▸ **Task description**
Retype the lines below exactly, but only those from the line that has "ATOM 193 C CA" through the line that has "ATOM 196 O O". Omit every picture.
*** Opening Extracted records ***
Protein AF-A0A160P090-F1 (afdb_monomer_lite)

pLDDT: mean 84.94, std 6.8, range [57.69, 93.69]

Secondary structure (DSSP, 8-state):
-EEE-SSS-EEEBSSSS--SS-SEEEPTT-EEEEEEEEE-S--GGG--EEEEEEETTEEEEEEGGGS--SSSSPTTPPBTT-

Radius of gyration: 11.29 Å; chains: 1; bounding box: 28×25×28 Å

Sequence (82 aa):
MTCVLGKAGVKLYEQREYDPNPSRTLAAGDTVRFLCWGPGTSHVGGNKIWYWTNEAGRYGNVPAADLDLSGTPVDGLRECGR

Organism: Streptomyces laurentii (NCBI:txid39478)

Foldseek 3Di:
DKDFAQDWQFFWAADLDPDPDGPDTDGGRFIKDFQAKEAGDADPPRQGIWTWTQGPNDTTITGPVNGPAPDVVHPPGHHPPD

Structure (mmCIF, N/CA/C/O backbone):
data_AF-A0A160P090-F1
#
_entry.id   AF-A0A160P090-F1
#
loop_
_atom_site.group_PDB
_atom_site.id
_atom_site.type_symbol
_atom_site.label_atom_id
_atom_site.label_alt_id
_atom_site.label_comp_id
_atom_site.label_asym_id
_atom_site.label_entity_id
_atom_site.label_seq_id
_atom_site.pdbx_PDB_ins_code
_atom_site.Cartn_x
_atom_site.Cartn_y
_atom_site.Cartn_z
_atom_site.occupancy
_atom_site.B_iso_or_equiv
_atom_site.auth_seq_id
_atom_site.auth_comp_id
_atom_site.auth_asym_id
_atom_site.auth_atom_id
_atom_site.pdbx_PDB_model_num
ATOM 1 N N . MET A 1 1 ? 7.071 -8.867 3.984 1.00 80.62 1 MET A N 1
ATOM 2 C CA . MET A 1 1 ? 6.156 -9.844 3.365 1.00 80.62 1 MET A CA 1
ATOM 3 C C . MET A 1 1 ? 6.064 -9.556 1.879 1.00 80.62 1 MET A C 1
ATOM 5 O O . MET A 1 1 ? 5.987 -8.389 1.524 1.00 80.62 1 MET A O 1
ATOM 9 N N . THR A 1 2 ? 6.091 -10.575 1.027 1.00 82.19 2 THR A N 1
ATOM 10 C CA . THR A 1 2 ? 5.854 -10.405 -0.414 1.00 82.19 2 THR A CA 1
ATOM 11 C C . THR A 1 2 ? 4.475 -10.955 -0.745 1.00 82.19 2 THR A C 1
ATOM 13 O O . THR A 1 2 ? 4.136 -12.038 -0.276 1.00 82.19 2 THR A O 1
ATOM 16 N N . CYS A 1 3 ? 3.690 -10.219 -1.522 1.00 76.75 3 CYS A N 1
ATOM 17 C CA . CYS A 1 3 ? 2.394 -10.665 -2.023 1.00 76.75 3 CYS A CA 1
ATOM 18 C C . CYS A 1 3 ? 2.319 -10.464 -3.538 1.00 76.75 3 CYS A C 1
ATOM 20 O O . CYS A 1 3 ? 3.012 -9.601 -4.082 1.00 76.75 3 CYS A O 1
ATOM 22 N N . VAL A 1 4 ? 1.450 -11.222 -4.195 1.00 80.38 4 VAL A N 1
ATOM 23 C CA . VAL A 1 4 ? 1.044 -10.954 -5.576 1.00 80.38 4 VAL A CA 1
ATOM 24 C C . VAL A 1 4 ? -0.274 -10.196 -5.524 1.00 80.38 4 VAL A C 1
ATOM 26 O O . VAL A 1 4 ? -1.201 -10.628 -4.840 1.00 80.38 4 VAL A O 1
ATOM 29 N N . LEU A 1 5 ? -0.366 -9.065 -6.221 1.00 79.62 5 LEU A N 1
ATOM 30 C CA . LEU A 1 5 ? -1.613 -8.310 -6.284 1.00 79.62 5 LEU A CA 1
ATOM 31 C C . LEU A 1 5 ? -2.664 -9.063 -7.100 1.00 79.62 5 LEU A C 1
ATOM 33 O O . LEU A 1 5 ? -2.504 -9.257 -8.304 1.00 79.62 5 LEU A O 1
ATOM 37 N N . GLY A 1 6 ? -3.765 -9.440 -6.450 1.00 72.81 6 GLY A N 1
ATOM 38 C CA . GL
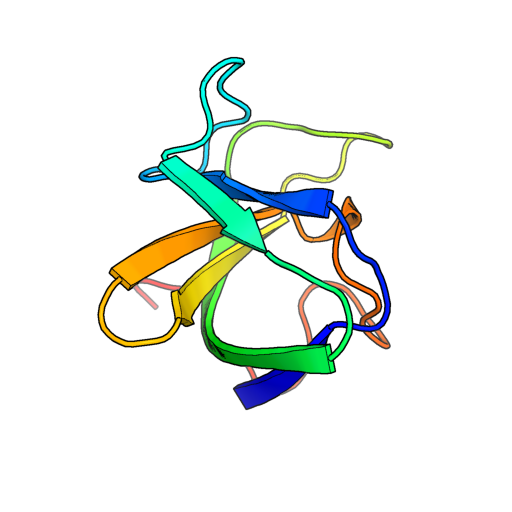Y A 1 6 ? -4.937 -10.000 -7.130 1.00 72.81 6 GLY A CA 1
ATOM 39 C C . GLY A 1 6 ? -5.774 -8.940 -7.855 1.00 72.81 6 GLY A C 1
ATOM 40 O O . GLY A 1 6 ? -6.391 -9.222 -8.880 1.00 72.81 6 GLY A O 1
ATOM 41 N N . LYS A 1 7 ? -5.763 -7.698 -7.356 1.00 77.75 7 LYS A N 1
ATOM 42 C CA . LYS A 1 7 ? -6.521 -6.571 -7.912 1.00 77.75 7 LYS A CA 1
ATOM 43 C C . LYS A 1 7 ? -5.615 -5.693 -8.778 1.00 77.75 7 LYS A C 1
ATOM 45 O O . LYS A 1 7 ? -4.546 -5.278 -8.341 1.00 77.75 7 LYS A O 1
ATOM 50 N N . ALA A 1 8 ? -6.062 -5.372 -9.990 1.00 79.75 8 ALA A N 1
ATOM 51 C CA . ALA A 1 8 ? -5.448 -4.331 -10.813 1.00 79.75 8 ALA A CA 1
ATOM 52 C C . ALA A 1 8 ? -5.959 -2.946 -10.396 1.00 79.75 8 ALA A C 1
ATOM 54 O O . ALA A 1 8 ? -7.087 -2.811 -9.922 1.00 79.75 8 ALA A O 1
ATOM 55 N N . GLY A 1 9 ? -5.161 -1.902 -10.615 1.00 84.62 9 GLY A N 1
ATOM 56 C CA . GLY A 1 9 ? -5.585 -0.534 -10.314 1.00 84.62 9 GLY A CA 1
ATOM 57 C C . GLY A 1 9 ? -5.269 -0.086 -8.887 1.00 84.62 9 GLY A C 1
ATOM 58 O O . GLY A 1 9 ? -5.790 0.934 -8.440 1.00 84.62 9 GLY A O 1
ATOM 59 N N . VAL A 1 10 ? -4.438 -0.838 -8.161 1.00 88.69 10 VAL A N 1
ATOM 60 C CA . VAL A 1 10 ? -4.052 -0.504 -6.788 1.00 88.69 10 VAL A CA 1
ATOM 61 C C . VAL A 1 10 ? -3.166 0.733 -6.813 1.00 88.69 10 VAL A C 1
ATOM 63 O O . VAL A 1 10 ? -2.125 0.760 -7.468 1.00 88.69 10 VAL A O 1
ATOM 66 N N . LYS A 1 11 ? -3.588 1.782 -6.116 1.00 89.62 11 LYS A N 1
ATOM 67 C CA . LYS A 1 11 ? -2.888 3.064 -6.118 1.00 89.62 11 LYS A CA 1
ATOM 68 C C . LYS A 1 11 ? -1.728 3.043 -5.124 1.00 89.62 11 LYS A C 1
ATOM 70 O O . LYS A 1 11 ? -1.914 2.727 -3.949 1.00 89.62 11 LYS A O 1
ATOM 75 N N . LEU A 1 12 ? -0.542 3.390 -5.613 1.00 89.88 12 LEU A N 1
ATOM 76 C CA . LEU A 1 12 ? 0.647 3.628 -4.808 1.00 89.88 12 LEU A CA 1
ATOM 77 C C . LEU A 1 12 ? 0.747 5.125 -4.519 1.00 89.88 12 LEU A C 1
ATOM 79 O O . LEU A 1 12 ? 0.739 5.945 -5.436 1.00 89.88 12 LEU A O 1
ATOM 83 N N . TYR A 1 13 ? 0.858 5.466 -3.244 1.00 90.94 13 TYR A N 1
ATOM 84 C CA . TYR A 1 13 ? 0.943 6.839 -2.760 1.00 90.94 13 TYR A CA 1
ATOM 85 C C . TYR A 1 13 ? 2.319 7.095 -2.160 1.00 90.94 13 TYR A C 1
ATOM 87 O O . TYR A 1 13 ? 2.911 6.205 -1.559 1.00 90.94 13 TYR A O 1
ATOM 95 N N . GLU A 1 14 ? 2.857 8.304 -2
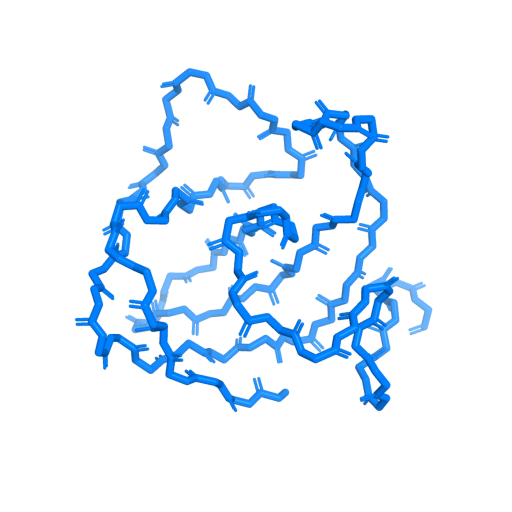.281 1.00 89.38 14 GLU A N 1
ATOM 96 C CA . GLU A 1 14 ? 4.167 8.609 -1.679 1.00 89.38 14 GLU A CA 1
ATOM 97 C C . GLU A 1 14 ? 4.087 8.644 -0.145 1.00 89.38 14 GLU A C 1
ATOM 99 O O . GLU A 1 14 ? 5.032 8.274 0.550 1.00 89.38 14 GLU A O 1
ATOM 104 N N . GLN A 1 15 ? 2.918 9.008 0.388 1.00 87.62 15 GLN A N 1
ATOM 105 C CA . GLN A 1 15 ? 2.641 9.154 1.816 1.00 87.62 15 GLN A CA 1
ATOM 106 C C . GLN A 1 15 ? 1.430 8.306 2.231 1.00 87.62 15 GLN A C 1
ATOM 108 O O . GLN A 1 15 ? 0.767 7.698 1.394 1.00 87.62 15 GLN A O 1
ATOM 113 N N . ARG A 1 16 ? 1.137 8.230 3.535 1.00 89.88 16 ARG A N 1
ATOM 114 C CA . ARG A 1 16 ? -0.001 7.466 4.094 1.00 89.88 16 ARG A CA 1
ATOM 115 C C . ARG A 1 16 ? -1.311 8.251 4.006 1.00 89.88 16 ARG A C 1
ATOM 117 O O . ARG A 1 16 ? -2.071 8.329 4.972 1.00 89.88 16 ARG A O 1
ATOM 124 N N . GLU A 1 17 ? -1.540 8.858 2.852 1.00 87.62 17 GLU A N 1
ATOM 125 C CA . GLU A 1 17 ? -2.661 9.745 2.589 1.00 87.62 17 GLU A CA 1
ATOM 126 C C . GLU A 1 17 ? -3.385 9.312 1.319 1.00 87.62 17 GLU A C 1
ATOM 128 O O . GLU A 1 17 ? -2.765 8.899 0.339 1.00 87.62 17 GLU A O 1
ATOM 133 N N . TYR A 1 18 ? -4.716 9.392 1.344 1.00 83.31 18 TYR A N 1
ATOM 134 C CA . TYR A 1 18 ? -5.542 9.116 0.174 1.00 83.31 18 TYR A CA 1
ATOM 135 C C . TYR A 1 18 ? -5.563 10.360 -0.726 1.00 83.31 18 TYR A C 1
ATOM 137 O O . TYR A 1 18 ? -6.513 11.140 -0.703 1.00 83.31 18 TYR A O 1
ATOM 145 N N . ASP A 1 19 ? -4.468 10.575 -1.458 1.00 78.06 19 ASP A N 1
ATOM 146 C CA . ASP A 1 19 ? -4.303 11.686 -2.404 1.00 78.06 19 ASP A CA 1
ATOM 147 C C . ASP A 1 19 ? -5.099 11.410 -3.700 1.00 78.06 19 ASP A C 1
ATOM 149 O O . ASP A 1 19 ? -5.141 10.275 -4.176 1.00 78.06 19 ASP A O 1
ATOM 153 N N . PRO A 1 20 ? -5.750 12.392 -4.340 1.00 75.88 20 PRO A N 1
ATOM 154 C CA . PRO A 1 20 ? -6.266 12.199 -5.697 1.00 75.88 20 PRO A CA 1
ATOM 155 C C . PRO A 1 20 ? -5.189 11.811 -6.738 1.00 75.88 20 PRO A C 1
ATOM 157 O O . PRO A 1 20 ? -5.538 11.211 -7.757 1.00 75.88 20 PRO A O 1
ATOM 160 N N . ASN A 1 21 ? -3.908 12.094 -6.485 1.00 82.38 21 ASN A N 1
ATOM 161 C CA . ASN A 1 21 ? -2.779 11.916 -7.397 1.00 82.38 21 ASN A CA 1
ATOM 162 C C . ASN A 1 21 ? -1.801 10.833 -6.899 1.00 82.38 21 ASN A C 1
ATOM 164 O O . ASN A 1 21 ? -0.793 11.138 -6.261 1.00 82.38 21 ASN A O 1
ATOM 168 N N . PRO A 1 22 ? -2.059 9.545 -7.185 1.00 86.31 22 PRO A N 1
ATOM 169 C CA . PRO A 1 22 ? -1.123 8.481 -6.842 1.00 86.31 22 PRO A CA 1
ATOM 170 C C . PRO A 1 22 ? 0.172 8.599 -7.655 1.00 86.31 22 PRO A C 1
ATOM 172 O O . PRO A 1 22 ? 0.146 8.933 -8.840 1.00 86.31 22 PRO A O 1
ATOM 175 N N . SER A 1 23 ? 1.307 8.245 -7.049 1.00 84.88 23 SER A N 1
ATOM 176 C CA . SER A 1 23 ? 2.608 8.244 -7.731 1.00 84.88 23 SER A CA 1
ATOM 177 C C . SER A 1 23 ? 2.704 7.155 -8.797 1.00 84.88 23 SER A C 1
ATOM 179 O O . SER A 1 23 ? 3.448 7.290 -9.771 1.00 84.88 23 SER A O 1
ATOM 181 N N . ARG A 1 24 ? 1.950 6.064 -8.622 1.00 86.31 24 ARG A N 1
ATOM 182 C CA . ARG A 1 24 ? 1.835 4.971 -9.588 1.00 86.31 24 ARG A CA 1
ATOM 183 C C . ARG A 1 24 ? 0.551 4.174 -9.371 1.00 86.31 24 ARG A C 1
ATOM 185 O O . ARG A 1 24 ? -0.005 4.137 -8.280 1.00 86.31 24 ARG A O 1
ATOM 192 N N . THR A 1 25 ? 0.112 3.482 -10.418 1.00 88.44 25 THR A N 1
ATOM 193 C CA . THR A 1 25 ? -0.891 2.416 -10.326 1.00 88.44 25 THR A CA 1
ATOM 194 C C . THR A 1 25 ? -0.220 1.057 -10.520 1.00 88
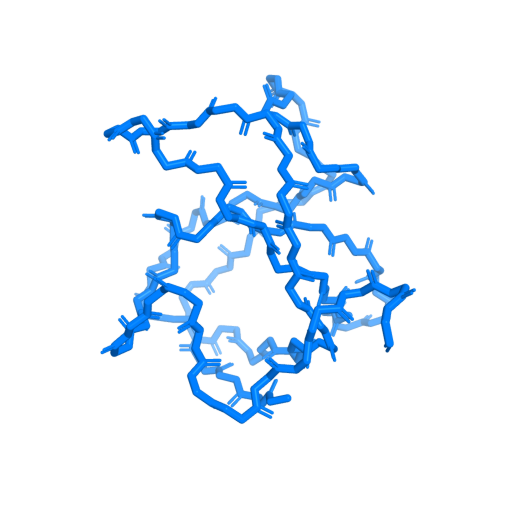.44 25 THR A C 1
ATOM 196 O O . THR A 1 25 ? 0.568 0.887 -11.452 1.00 88.44 25 THR A O 1
ATOM 199 N N . LEU A 1 26 ? -0.515 0.112 -9.633 1.00 86.44 26 LEU A N 1
ATOM 200 C CA . LEU A 1 26 ? -0.028 -1.263 -9.671 1.00 86.44 26 LEU A CA 1
ATOM 201 C C . LEU A 1 26 ? -1.025 -2.154 -10.428 1.00 86.44 26 LEU A C 1
ATOM 203 O O . LEU A 1 26 ? -2.247 -1.959 -10.355 1.00 86.44 26 LEU A O 1
ATOM 207 N N . ALA A 1 27 ? -0.500 -3.115 -11.179 1.00 85.75 27 ALA A N 1
ATOM 208 C CA . ALA A 1 27 ? -1.266 -4.047 -11.994 1.00 85.75 27 ALA A CA 1
ATOM 209 C C . ALA A 1 27 ? -1.530 -5.364 -11.249 1.00 85.75 27 ALA A C 1
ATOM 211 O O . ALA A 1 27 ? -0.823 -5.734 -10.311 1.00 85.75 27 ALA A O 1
*** Closing Extracted records ***
▸ **Answer to this problem**
ATOM 193 C CA . THR A 1 25 ? -0.891 2.416 -10.326 1.00 88.44 25 THR A CA 1
ATOM 194 C C . THR A 1 25 ? -0.220 1.057 -10.520 1.00 88
.44 25 THR A C 1
ATOM 196 O O . THR A 1 25 ? 0.568 0.887 -11.452 1.00 88.44 25 THR A O 1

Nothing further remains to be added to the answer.